Alphonso's co-founder initiates legal action against appraisal company Kroll
Alphonso's co-founder initiates legal action against appraisal company Kroll

In a significant turn of events, co-founder of television data measurement startup Alphonso, Lampros Kalampoukas, has filed a lawsuit against risk and financial advisory services firm Kroll. The lawsuit, filed in Manhattan Supreme Court, addresses Kroll's June 18, 2025 valuation report, which Kalampoukas claims undervalued Alphonso by nearly $100 million.

According to the suit, Kroll allegedly changed its valuation methodology for the second tender offer, using "excess cash" instead of total cash. This change resulted in a nearly $100 million reduction in the company's worth. The dispute centers on whether Kroll applied appropriate methodology when calculating Alphonso's equity value, with the plaintiff alleging that improper techniques artificially reduced the valuation.
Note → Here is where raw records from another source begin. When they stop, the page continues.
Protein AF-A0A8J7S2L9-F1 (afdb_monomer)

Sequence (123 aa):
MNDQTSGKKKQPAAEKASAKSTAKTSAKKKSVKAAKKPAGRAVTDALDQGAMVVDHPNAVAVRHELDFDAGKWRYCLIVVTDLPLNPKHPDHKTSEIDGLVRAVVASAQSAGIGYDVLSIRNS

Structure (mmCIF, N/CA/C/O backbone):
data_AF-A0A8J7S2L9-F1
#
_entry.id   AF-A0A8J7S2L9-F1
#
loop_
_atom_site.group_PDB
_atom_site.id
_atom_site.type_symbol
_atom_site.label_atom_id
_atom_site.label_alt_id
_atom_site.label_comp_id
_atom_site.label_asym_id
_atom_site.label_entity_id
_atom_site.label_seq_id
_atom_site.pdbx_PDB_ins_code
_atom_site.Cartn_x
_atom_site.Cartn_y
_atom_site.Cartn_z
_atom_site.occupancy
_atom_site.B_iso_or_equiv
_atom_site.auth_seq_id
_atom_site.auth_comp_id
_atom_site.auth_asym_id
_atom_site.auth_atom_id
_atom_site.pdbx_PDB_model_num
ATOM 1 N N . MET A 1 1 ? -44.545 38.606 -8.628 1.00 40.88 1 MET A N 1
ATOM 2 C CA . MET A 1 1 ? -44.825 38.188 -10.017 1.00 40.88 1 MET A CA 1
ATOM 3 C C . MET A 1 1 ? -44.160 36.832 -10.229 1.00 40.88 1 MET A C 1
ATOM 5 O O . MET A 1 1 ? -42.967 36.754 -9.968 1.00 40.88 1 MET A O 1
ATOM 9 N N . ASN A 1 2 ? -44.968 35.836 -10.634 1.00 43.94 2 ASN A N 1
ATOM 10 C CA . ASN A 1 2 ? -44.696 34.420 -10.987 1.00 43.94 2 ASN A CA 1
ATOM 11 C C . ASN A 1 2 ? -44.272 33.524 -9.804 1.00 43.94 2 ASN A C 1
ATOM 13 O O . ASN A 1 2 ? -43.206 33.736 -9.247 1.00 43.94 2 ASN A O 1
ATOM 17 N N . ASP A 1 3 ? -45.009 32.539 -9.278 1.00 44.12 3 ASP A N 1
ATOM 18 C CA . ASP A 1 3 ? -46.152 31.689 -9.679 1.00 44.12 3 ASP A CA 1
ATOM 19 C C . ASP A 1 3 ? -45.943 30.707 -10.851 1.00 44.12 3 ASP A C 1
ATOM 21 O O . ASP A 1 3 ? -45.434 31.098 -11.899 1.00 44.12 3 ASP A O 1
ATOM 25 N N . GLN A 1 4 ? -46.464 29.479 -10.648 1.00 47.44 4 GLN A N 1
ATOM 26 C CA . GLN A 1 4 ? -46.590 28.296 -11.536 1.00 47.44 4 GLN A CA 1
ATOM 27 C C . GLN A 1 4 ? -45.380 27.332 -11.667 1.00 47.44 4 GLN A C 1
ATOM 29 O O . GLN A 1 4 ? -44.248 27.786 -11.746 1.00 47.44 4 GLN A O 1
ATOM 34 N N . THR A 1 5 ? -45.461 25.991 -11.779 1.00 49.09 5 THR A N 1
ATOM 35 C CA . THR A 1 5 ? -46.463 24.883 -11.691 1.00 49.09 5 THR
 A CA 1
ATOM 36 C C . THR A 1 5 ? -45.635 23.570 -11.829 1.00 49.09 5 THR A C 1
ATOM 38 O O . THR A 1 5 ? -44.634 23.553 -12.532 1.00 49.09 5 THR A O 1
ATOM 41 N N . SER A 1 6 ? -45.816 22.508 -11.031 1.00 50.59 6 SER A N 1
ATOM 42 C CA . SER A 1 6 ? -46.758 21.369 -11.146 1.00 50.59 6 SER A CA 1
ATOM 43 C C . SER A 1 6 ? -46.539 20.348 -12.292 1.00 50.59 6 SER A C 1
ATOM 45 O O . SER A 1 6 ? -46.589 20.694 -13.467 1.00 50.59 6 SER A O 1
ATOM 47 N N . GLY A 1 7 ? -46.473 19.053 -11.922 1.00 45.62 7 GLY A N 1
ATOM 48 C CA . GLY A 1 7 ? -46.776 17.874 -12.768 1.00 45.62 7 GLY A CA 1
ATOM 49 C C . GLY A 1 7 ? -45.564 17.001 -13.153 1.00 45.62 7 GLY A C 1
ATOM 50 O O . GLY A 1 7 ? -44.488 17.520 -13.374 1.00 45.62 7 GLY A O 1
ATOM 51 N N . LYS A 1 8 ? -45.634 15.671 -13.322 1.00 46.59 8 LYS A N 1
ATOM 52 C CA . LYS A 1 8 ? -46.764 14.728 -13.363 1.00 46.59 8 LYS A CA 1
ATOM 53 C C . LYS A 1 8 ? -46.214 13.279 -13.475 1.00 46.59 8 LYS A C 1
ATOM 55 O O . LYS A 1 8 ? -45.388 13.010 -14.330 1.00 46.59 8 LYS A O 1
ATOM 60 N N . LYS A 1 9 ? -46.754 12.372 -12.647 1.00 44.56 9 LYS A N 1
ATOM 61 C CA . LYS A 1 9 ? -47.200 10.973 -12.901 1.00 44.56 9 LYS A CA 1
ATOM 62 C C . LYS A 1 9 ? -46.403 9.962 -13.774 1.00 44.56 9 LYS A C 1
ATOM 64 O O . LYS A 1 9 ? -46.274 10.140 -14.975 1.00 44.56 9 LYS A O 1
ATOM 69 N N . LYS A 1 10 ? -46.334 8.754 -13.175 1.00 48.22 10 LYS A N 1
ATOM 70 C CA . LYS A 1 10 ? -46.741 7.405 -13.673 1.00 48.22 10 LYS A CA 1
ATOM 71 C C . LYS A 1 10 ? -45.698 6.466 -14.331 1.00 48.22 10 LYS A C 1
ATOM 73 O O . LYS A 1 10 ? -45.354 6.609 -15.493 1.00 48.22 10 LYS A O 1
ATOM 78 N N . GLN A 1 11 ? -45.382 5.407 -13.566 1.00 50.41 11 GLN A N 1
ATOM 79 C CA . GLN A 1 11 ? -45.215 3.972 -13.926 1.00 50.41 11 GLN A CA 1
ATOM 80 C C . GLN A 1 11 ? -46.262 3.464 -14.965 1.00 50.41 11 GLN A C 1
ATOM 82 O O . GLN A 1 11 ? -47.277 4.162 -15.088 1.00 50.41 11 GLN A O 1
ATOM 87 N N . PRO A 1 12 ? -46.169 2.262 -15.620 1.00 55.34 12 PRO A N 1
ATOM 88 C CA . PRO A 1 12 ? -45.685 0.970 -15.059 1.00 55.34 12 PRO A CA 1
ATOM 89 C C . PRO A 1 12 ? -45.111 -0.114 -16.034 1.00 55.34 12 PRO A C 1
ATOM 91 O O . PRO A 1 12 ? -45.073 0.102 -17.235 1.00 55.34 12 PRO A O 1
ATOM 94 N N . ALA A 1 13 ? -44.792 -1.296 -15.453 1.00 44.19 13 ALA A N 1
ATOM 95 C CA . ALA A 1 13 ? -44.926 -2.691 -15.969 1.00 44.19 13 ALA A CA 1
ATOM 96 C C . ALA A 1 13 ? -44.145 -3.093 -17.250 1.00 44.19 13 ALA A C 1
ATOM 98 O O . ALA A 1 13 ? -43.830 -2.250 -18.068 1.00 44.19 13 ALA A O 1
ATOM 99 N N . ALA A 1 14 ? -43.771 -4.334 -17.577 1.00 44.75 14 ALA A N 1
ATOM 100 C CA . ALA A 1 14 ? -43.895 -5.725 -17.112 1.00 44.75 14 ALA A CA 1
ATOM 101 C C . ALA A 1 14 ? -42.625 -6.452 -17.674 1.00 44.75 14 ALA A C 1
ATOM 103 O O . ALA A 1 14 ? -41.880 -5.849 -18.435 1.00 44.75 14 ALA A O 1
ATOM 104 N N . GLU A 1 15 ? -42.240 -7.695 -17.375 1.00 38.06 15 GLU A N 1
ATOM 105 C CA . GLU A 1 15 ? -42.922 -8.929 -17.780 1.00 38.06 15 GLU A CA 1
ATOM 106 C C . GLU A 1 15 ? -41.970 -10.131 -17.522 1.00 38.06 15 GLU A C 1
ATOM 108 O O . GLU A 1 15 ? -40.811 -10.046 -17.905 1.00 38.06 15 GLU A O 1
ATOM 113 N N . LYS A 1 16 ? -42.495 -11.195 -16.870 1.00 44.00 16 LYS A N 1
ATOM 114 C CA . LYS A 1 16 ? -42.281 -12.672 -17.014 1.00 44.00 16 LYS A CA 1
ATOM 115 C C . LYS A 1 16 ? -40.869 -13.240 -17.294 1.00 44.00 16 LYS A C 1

The complaint accuses Kroll of professional misconduct for manipulating the valuation process to suppress Alphonso's value. If Kroll had used total cash instead of "excess cash," the final tender offer price would have been over $10 per share higher.

The ongoing legal battle between Alphonso founders and Kroll comes amidst the connected TV advertising sector's rapid growth. Companies like LG Ad Solutions, which has entered strategic partnerships and innovative advertising formats such as screensaver ads, are expanding globally. The resolution of valuation disputes in this market could set important precedents for future transactions.

Interestingly, the ongoing legal battle between Alphonso and Kroll has not prevented LG Ads from continuing its business operations. Raghu Kodige, who was appointed as CEO of LG Ads in July 2021, has been leading the charge.

The lawsuit seeks damages, pre-judgment interest, costs and expenses, counsel fees, declaratory relief, and clarification of the legal relations between the parties. The case underscores the tensions that can arise when high-growth technology companies are acquired by larger corporations with different strategic objectives.

The lawsuit filed by Lampros Kalampoukas against Kroll highlights the importance of accurate valuations in high-stakes corporate transactions. As the connected TV advertising market continues to evolve, it is crucial that all parties involved maintain transparency and adhere to professional standards, as published by the American Institute of Certified Public Accountants.